## Data provided

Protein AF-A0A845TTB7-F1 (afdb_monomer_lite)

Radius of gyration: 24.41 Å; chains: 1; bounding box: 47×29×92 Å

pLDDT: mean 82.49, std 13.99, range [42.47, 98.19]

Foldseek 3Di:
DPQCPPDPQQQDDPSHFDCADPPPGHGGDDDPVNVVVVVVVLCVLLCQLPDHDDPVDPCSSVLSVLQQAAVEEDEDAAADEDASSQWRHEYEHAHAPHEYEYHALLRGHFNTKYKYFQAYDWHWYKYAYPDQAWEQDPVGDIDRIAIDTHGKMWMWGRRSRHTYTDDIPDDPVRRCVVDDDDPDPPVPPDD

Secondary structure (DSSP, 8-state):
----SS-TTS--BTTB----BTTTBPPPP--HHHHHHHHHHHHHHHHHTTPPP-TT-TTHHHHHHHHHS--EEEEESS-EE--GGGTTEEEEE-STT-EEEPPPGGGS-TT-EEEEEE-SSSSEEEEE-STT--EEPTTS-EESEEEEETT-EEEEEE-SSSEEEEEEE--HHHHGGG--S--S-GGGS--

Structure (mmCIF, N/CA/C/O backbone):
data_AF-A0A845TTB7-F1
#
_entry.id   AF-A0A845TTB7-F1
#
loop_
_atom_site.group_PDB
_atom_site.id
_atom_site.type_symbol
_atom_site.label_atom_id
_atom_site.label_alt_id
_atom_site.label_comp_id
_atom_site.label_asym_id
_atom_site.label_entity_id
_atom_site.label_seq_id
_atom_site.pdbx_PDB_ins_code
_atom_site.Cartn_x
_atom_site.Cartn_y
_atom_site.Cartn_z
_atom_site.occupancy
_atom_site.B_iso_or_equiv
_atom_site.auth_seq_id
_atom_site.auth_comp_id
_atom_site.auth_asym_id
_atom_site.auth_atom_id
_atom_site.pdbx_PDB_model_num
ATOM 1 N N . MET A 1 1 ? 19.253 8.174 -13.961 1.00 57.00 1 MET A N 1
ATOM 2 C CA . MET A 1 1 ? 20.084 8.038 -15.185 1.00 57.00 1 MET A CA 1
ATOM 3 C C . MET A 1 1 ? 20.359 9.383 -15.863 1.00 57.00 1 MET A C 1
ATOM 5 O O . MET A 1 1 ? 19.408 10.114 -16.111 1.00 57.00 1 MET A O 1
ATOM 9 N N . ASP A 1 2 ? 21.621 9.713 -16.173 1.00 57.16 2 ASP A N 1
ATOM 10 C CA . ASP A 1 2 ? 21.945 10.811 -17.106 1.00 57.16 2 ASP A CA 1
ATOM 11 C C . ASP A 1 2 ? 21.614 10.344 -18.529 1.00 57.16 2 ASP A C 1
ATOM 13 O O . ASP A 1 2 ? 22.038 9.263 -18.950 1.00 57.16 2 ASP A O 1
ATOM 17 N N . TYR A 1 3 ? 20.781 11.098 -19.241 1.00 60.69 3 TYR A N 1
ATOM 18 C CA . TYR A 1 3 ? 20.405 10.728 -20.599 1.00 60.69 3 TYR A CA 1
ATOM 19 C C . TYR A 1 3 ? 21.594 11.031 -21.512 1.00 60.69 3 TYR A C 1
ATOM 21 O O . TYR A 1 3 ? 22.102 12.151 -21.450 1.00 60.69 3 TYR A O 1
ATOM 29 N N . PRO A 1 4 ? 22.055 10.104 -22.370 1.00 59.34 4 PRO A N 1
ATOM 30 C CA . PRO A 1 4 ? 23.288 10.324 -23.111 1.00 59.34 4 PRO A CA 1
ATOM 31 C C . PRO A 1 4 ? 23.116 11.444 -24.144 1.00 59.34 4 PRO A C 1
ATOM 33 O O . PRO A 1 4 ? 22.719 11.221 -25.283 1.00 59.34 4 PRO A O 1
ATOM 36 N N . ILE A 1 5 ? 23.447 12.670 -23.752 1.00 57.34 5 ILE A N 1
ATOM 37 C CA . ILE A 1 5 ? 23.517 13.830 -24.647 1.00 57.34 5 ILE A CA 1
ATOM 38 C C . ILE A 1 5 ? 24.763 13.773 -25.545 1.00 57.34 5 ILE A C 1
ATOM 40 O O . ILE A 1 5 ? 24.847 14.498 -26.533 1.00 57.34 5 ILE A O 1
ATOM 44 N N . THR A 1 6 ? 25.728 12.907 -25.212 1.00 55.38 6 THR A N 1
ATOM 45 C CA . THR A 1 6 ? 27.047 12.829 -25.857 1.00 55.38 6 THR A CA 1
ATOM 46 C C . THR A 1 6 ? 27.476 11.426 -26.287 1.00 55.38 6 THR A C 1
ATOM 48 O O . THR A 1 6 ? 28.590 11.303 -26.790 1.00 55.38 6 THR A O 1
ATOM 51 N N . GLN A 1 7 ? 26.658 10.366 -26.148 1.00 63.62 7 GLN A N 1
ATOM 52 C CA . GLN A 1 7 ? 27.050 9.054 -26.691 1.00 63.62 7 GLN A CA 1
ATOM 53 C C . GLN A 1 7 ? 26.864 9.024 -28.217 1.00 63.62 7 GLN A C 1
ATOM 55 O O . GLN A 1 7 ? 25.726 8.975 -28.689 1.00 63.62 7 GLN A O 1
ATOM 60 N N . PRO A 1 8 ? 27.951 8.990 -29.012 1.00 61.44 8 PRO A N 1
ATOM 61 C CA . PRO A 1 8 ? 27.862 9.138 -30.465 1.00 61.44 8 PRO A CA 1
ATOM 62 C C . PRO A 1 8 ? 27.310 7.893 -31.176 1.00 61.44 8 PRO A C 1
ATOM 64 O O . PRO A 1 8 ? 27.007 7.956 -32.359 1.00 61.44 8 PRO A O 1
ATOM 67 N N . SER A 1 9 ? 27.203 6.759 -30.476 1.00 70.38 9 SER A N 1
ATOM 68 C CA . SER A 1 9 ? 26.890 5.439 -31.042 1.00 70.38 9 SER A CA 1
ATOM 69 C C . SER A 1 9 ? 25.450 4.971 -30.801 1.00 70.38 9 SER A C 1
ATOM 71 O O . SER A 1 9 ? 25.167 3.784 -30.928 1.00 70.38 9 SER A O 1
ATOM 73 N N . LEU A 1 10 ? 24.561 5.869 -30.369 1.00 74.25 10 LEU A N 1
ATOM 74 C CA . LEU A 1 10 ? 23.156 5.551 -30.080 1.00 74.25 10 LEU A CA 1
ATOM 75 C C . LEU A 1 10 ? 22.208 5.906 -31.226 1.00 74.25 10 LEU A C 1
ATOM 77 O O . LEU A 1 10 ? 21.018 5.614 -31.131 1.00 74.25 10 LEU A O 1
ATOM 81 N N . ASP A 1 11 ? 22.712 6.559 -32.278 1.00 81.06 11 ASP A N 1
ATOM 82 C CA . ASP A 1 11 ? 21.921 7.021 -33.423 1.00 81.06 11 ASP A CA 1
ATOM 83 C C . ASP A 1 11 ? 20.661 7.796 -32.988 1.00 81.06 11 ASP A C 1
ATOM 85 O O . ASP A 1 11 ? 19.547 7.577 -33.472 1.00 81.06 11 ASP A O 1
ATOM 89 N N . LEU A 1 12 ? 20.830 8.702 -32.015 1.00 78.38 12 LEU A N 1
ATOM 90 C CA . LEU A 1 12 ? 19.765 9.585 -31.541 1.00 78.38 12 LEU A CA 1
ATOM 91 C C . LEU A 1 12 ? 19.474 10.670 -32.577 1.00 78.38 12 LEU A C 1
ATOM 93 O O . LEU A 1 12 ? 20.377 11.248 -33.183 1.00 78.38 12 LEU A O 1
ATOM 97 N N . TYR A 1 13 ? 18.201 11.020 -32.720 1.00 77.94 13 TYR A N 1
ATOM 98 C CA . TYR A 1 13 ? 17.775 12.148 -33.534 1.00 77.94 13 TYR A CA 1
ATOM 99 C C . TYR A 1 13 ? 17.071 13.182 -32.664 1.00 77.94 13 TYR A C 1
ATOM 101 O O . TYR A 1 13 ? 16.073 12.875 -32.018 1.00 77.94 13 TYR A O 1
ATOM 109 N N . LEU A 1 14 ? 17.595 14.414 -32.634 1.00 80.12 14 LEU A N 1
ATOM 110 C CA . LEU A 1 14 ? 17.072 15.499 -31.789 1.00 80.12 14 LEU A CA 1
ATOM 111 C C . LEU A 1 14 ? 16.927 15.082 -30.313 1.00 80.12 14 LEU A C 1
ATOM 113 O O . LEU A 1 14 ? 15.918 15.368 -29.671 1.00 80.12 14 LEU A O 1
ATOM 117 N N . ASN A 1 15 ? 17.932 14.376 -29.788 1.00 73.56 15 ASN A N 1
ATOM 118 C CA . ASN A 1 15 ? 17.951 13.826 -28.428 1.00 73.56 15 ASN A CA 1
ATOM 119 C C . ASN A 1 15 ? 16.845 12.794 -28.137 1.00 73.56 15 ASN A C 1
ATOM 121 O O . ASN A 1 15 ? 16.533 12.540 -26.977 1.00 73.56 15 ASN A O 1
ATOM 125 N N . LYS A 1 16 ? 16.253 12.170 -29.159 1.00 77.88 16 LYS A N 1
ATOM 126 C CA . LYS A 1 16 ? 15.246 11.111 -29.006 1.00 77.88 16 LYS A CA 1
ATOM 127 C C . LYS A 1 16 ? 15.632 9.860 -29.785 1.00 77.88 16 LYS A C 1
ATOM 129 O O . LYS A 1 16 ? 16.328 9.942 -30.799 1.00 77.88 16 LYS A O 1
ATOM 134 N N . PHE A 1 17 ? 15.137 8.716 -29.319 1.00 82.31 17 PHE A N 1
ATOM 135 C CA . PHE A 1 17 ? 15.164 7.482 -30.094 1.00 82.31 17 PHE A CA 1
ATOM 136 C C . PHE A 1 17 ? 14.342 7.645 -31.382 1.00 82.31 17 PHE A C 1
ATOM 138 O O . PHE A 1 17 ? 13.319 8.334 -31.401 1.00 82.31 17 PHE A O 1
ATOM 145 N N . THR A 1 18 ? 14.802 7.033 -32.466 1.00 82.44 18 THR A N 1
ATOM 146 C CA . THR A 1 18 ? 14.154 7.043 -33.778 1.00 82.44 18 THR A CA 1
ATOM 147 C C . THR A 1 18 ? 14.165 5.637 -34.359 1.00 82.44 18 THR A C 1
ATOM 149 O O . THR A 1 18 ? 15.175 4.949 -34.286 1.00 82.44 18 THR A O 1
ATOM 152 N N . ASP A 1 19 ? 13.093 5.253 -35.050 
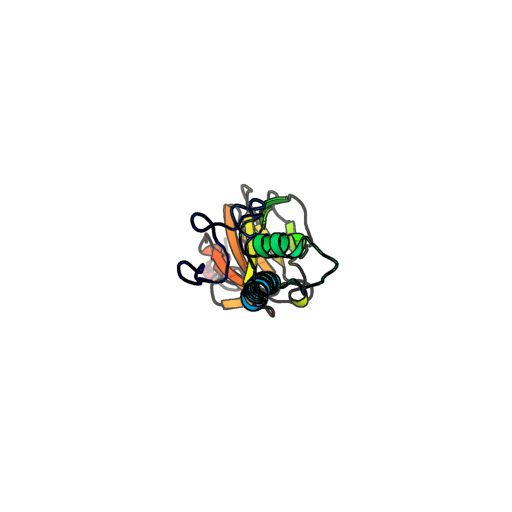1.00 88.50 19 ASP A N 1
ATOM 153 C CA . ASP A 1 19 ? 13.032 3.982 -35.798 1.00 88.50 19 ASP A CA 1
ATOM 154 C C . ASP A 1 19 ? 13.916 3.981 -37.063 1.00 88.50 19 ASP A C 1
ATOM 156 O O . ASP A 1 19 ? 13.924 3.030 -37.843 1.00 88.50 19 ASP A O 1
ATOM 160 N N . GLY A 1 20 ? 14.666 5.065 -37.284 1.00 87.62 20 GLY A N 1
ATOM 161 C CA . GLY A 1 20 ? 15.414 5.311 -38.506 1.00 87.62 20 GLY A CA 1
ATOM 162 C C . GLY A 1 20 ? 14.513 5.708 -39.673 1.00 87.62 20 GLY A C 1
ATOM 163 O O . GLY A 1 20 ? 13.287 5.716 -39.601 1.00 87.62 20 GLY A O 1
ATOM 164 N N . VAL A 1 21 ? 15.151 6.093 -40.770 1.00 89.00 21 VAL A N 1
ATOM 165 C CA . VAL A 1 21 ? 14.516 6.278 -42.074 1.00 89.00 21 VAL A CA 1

## What the exercise asks
Copy out only the lines of the records above from the one with "ATOM 68 C CA" through the one with "ATOM 75 C C", exactly as they stand, both included.

## Response area
ATOM 68 C CA . SER A 1 9 ? 26.890 5.439 -31.042 1.00 70.38 9 SER A CA 1
ATOM 69 C C . SER A 1 9 ? 25.450 4.971 -30.801 1.00 70.38 9 SER A C 1
ATOM 71 O O . SER A 1 9 ? 25.167 3.784 -30.928 1.00 70.38 9 SER A O 1
ATOM 73 N N . LEU A 1 10 ? 24.561 5.869 -30.369 1.00 74.25 10 LEU A N 1
ATOM 74 C CA . LEU A 1 10 ? 23.156 5.551 -30.080 1.00 74.25 10 LEU A CA 1
ATOM 75 C C . LEU A 1 10 ? 22.208 5.906 -31.226 1.00 74.25 10 LEU A C 1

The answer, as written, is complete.